There are some basic analyses that are useful for exploring study data. The Jupyter Notebook cortex/visualizations/correlation_plots.ipynb has code to:

  1. Score survey data and save it into a user specified directory.
  2. Load survey data, passive data features, and any other researcher-generated features to generate correlation plots.
  3. Compare features across groups of interest.
  4. Fit a basic logistic regression model to predict the participants group based on the features.

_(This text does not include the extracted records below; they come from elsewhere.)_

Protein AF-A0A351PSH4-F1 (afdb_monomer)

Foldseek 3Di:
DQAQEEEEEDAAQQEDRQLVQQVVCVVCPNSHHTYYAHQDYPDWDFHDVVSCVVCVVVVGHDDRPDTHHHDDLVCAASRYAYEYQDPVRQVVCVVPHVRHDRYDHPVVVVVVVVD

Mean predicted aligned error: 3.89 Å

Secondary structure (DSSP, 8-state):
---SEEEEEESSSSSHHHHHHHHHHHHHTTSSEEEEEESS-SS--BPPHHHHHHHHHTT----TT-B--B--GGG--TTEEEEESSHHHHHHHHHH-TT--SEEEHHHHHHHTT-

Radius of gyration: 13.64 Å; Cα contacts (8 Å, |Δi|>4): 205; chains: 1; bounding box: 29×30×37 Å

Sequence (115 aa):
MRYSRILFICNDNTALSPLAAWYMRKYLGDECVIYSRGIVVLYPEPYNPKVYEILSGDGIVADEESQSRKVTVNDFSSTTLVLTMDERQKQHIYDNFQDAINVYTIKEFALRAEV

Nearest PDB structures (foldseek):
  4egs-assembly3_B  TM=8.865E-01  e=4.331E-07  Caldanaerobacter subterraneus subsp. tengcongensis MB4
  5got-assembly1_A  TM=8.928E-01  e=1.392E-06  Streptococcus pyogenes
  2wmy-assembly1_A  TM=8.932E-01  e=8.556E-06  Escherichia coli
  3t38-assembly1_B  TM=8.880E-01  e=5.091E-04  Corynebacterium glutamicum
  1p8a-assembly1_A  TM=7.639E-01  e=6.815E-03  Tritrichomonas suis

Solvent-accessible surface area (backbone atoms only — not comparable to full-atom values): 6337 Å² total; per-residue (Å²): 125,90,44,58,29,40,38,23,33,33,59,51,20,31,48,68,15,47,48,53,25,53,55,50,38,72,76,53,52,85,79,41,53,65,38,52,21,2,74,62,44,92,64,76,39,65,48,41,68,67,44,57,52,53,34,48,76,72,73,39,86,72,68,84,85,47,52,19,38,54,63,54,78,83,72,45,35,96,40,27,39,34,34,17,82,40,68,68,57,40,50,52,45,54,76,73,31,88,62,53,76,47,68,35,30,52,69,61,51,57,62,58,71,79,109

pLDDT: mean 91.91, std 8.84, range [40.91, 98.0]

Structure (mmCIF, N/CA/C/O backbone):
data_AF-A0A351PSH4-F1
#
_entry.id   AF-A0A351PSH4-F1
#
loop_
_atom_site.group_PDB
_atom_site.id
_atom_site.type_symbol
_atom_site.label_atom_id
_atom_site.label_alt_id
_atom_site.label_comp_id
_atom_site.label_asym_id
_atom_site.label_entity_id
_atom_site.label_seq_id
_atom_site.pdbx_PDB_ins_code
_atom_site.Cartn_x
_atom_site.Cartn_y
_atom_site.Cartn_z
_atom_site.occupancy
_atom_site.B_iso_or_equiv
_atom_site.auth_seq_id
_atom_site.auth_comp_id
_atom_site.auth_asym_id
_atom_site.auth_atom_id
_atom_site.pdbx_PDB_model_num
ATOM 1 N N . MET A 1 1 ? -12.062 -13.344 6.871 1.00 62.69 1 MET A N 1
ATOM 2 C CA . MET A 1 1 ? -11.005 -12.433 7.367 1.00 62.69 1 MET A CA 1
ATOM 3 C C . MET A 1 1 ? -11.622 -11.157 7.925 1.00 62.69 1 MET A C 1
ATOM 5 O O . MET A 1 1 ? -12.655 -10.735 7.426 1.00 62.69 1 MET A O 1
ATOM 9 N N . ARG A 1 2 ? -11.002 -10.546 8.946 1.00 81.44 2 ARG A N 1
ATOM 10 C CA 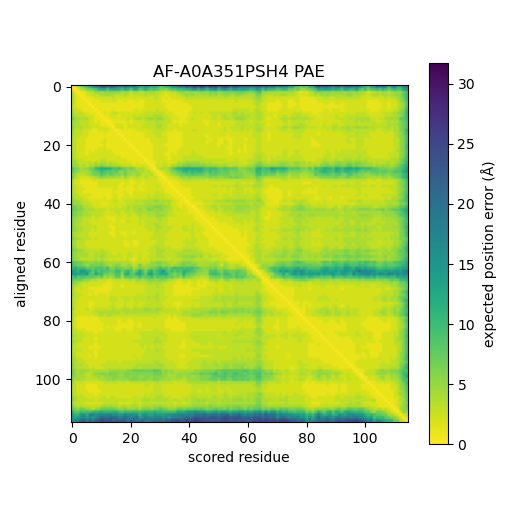. ARG A 1 2 ? -11.438 -9.262 9.540 1.00 81.44 2 ARG A CA 1
ATOM 11 C C . ARG A 1 2 ? -11.233 -8.061 8.603 1.00 81.44 2 ARG A C 1
ATOM 13 O O . ARG A 1 2 ? -11.933 -7.063 8.734 1.00 81.44 2 ARG A O 1
ATOM 20 N N . TYR A 1 3 ? -10.296 -8.168 7.667 1.00 90.88 3 TYR A N 1
ATOM 21 C CA . TYR A 1 3 ? -9.952 -7.125 6.706 1.00 90.88 3 TYR A CA 1
ATOM 22 C C . TYR A 1 3 ? -10.167 -7.646 5.288 1.00 90.88 3 TYR A C 1
ATOM 24 O O . TYR A 1 3 ? -9.796 -8.779 4.991 1.00 90.88 3 TYR A O 1
ATOM 32 N N . SER A 1 4 ? -10.773 -6.830 4.426 1.00 92.31 4 SER A N 1
ATOM 33 C CA . SER A 1 4 ? -10.967 -7.149 3.004 1.00 92.31 4 SER A CA 1
ATOM 34 C C . SER A 1 4 ? -9.844 -6.591 2.129 1.00 92.31 4 SER A C 1
ATOM 36 O O . SER A 1 4 ? -9.715 -6.963 0.962 1.00 92.31 4 SER A O 1
ATOM 38 N N . ARG A 1 5 ? -9.048 -5.667 2.684 1.00 94.62 5 ARG A N 1
ATOM 39 C CA . ARG A 1 5 ? -7.951 -4.981 2.004 1.00 94.62 5 ARG A CA 1
ATOM 40 C C . ARG A 1 5 ? -6.725 -4.901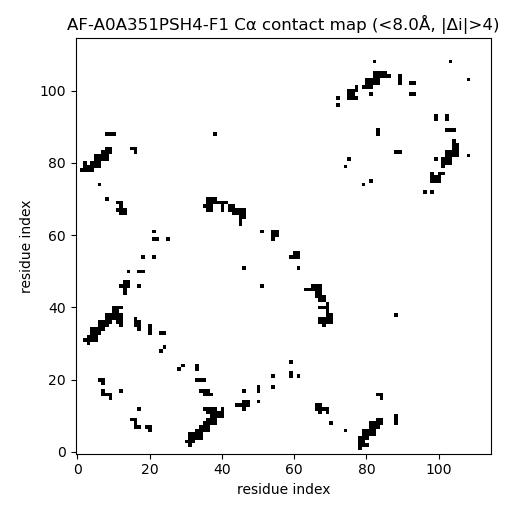 2.907 1.00 94.62 5 ARG A C 1
ATOM 42 O O . ARG A 1 5 ? -6.870 -4.604 4.093 1.00 94.62 5 ARG A O 1
ATOM 49 N N . ILE A 1 6 ? -5.540 -5.097 2.336 1.00 95.88 6 ILE A N 1
ATOM 50 C CA . ILE A 1 6 ? -4.254 -4.857 3.000 1.00 95.88 6 ILE A CA 1
ATOM 51 C C . ILE A 1 6 ? -3.481 -3.817 2.189 1.00 95.88 6 ILE A C 1
ATOM 53 O O . ILE A 1 6 ? -3.187 -4.019 1.010 1.00 95.88 6 ILE A O 1
ATOM 57 N N . LEU A 1 7 ? -3.154 -2.704 2.837 1.00 97.06 7 LEU A N 1
ATOM 58 C CA . LEU A 1 7 ? -2.415 -1.589 2.266 1.00 97.06 7 LEU A CA 1
ATOM 59 C C . LEU A 1 7 ? -1.032 -1.488 2.911 1.00 97.06 7 LEU A C 1
ATOM 61 O O . LEU A 1 7 ? -0.925 -1.206 4.100 1.00 97.06 7 LEU A O 1
ATOM 65 N N . PHE A 1 8 ? 0.025 -1.632 2.117 1.00 97.94 8 PHE A N 1
ATOM 66 C CA . PHE A 1 8 ? 1.393 -1.345 2.549 1.00 97.94 8 PHE A CA 1
ATOM 67 C C . PHE A 1 8 ? 1.788 0.099 2.236 1.00 97.94 8 PHE A C 1
ATOM 69 O O . PHE A 1 8 ? 1.596 0.568 1.115 1.00 97.94 8 PHE A O 1
ATOM 76 N N . ILE A 1 9 ? 2.399 0.796 3.191 1.00 97.62 9 ILE A N 1
ATOM 77 C CA . ILE A 1 9 ? 2.846 2.183 3.024 1.00 97.62 9 ILE A CA 1
ATOM 78 C C . ILE A 1 9 ? 4.350 2.283 3.266 1.00 97.62 9 ILE A C 1
ATOM 80 O O . ILE A 1 9 ? 4.863 1.776 4.260 1.00 97.62 9 ILE A O 1
ATOM 84 N N . CYS A 1 10 ? 5.053 2.959 2.357 1.00 96.38 10 CYS A N 1
ATOM 85 C CA . CYS A 1 10 ? 6.390 3.499 2.611 1.00 96.38 10 CYS A CA 1
ATOM 86 C C . CYS A 1 10 ? 6.455 4.957 2.137 1.00 96.38 10 CYS A C 1
ATOM 88 O O . CYS A 1 10 ? 5.426 5.558 1.830 1.00 96.38 10 CYS A O 1
ATOM 90 N N . ASN A 1 11 ? 7.647 5.550 2.091 1.00 96.12 11 ASN A N 1
ATOM 91 C CA . ASN A 1 11 ? 7.774 6.959 1.734 1.00 96.12 11 ASN A CA 1
ATOM 92 C C . ASN A 1 11 ? 7.409 7.244 0.263 1.00 96.12 11 ASN A C 1
ATOM 94 O O . ASN A 1 11 ? 6.509 8.032 0.004 1.00 96.12 11 ASN A O 1
ATOM 98 N N . ASP A 1 12 ? 8.060 6.572 -0.682 1.00 95.06 12 ASP A N 1
ATOM 99 C CA . ASP A 1 12 ? 8.030 6.859 -2.127 1.00 95.06 12 ASP A CA 1
ATOM 100 C C . ASP A 1 12 ? 7.299 5.797 -2.972 1.00 95.06 12 ASP A C 1
ATOM 102 O O . ASP A 1 12 ? 6.982 6.026 -4.131 1.00 95.06 12 ASP A O 1
ATOM 106 N 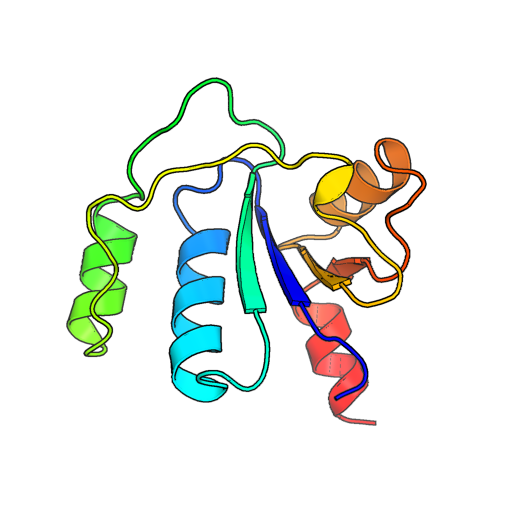N . ASN A 1 13 ? 7.005 4.630 -2.392 1.00 97.00 13 ASN A N 1
ATOM 107 C CA . ASN A 1 13 ? 6.353 3.498 -3.057 1.00 97.00 13 ASN A CA 1
ATOM 108 C C . ASN A 1 13 ? 7.104 2.928 -4.265 1.00 97.00 13 ASN A C 1
ATOM 110 O O . ASN A 1 13 ? 6.485 2.435 -5.201 1.00 97.00 13 ASN A O 1
ATOM 114 N N . THR A 1 14 ? 8.437 2.916 -4.196 1.00 95.38 14 THR A N 1
ATOM 115 C CA . THR A 1 14 ? 9.288 2.300 -5.229 1.00 95.38 14 THR A CA 1
ATOM 116 C C . THR A 1 14 ? 10.004 1.034 -4.745 1.00 95.38 14 THR A C 1
ATOM 118 O O . THR A 1 14 ? 10.361 0.189 -5.561 1.00 95.38 14 THR A O 1
ATOM 121 N N . ALA A 1 15 ? 10.208 0.877 -3.428 1.00 94.50 15 ALA A N 1
ATOM 122 C CA . ALA A 1 15 ? 11.045 -0.182 -2.855 1.00 94.50 15 ALA A CA 1
ATOM 123 C C . ALA A 1 15 ? 10.301 -1.122 -1.885 1.00 94.50 15 ALA A C 1
ATOM 125 O O . ALA A 1 15 ? 9.787 -2.168 -2.273 1.00 94.50 15 ALA A O 1
ATOM 126 N N . LEU A 1 16 ? 10.236 -0.760 -0.599 1.00 95.56 16 LEU A N 1
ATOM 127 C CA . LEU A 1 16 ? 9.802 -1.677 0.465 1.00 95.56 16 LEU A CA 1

While these functionalities are by no means comprehensive, they can provide a starting place for further exploration.

Data​

Survey data​

Surveys are scored using Cortex's score_surveys() function. Results are saved by survey category by participant in individual csv files. Each csv file will have a column for the timestamp as well as columns for each question in the survey and a total score.

Passive data​

Passive data should be processed prior to analysis. cortex.run() can be used to generate the file format required. In particular, secondary features should be in pickle files with a column for timestamp and a column for the value of the secondary feature.

Other features​

Additional data can come in the form of "global" data or data that holds true across the entirety of the study (ex: number of activities, age). These features should be stored in a csv file called participantId_other_global_features.csv where each column of the dataframe is a differnet global feature. Each column that you would like to be used in analysis should be listed in the list OTHER_GLOBAL_FEATS.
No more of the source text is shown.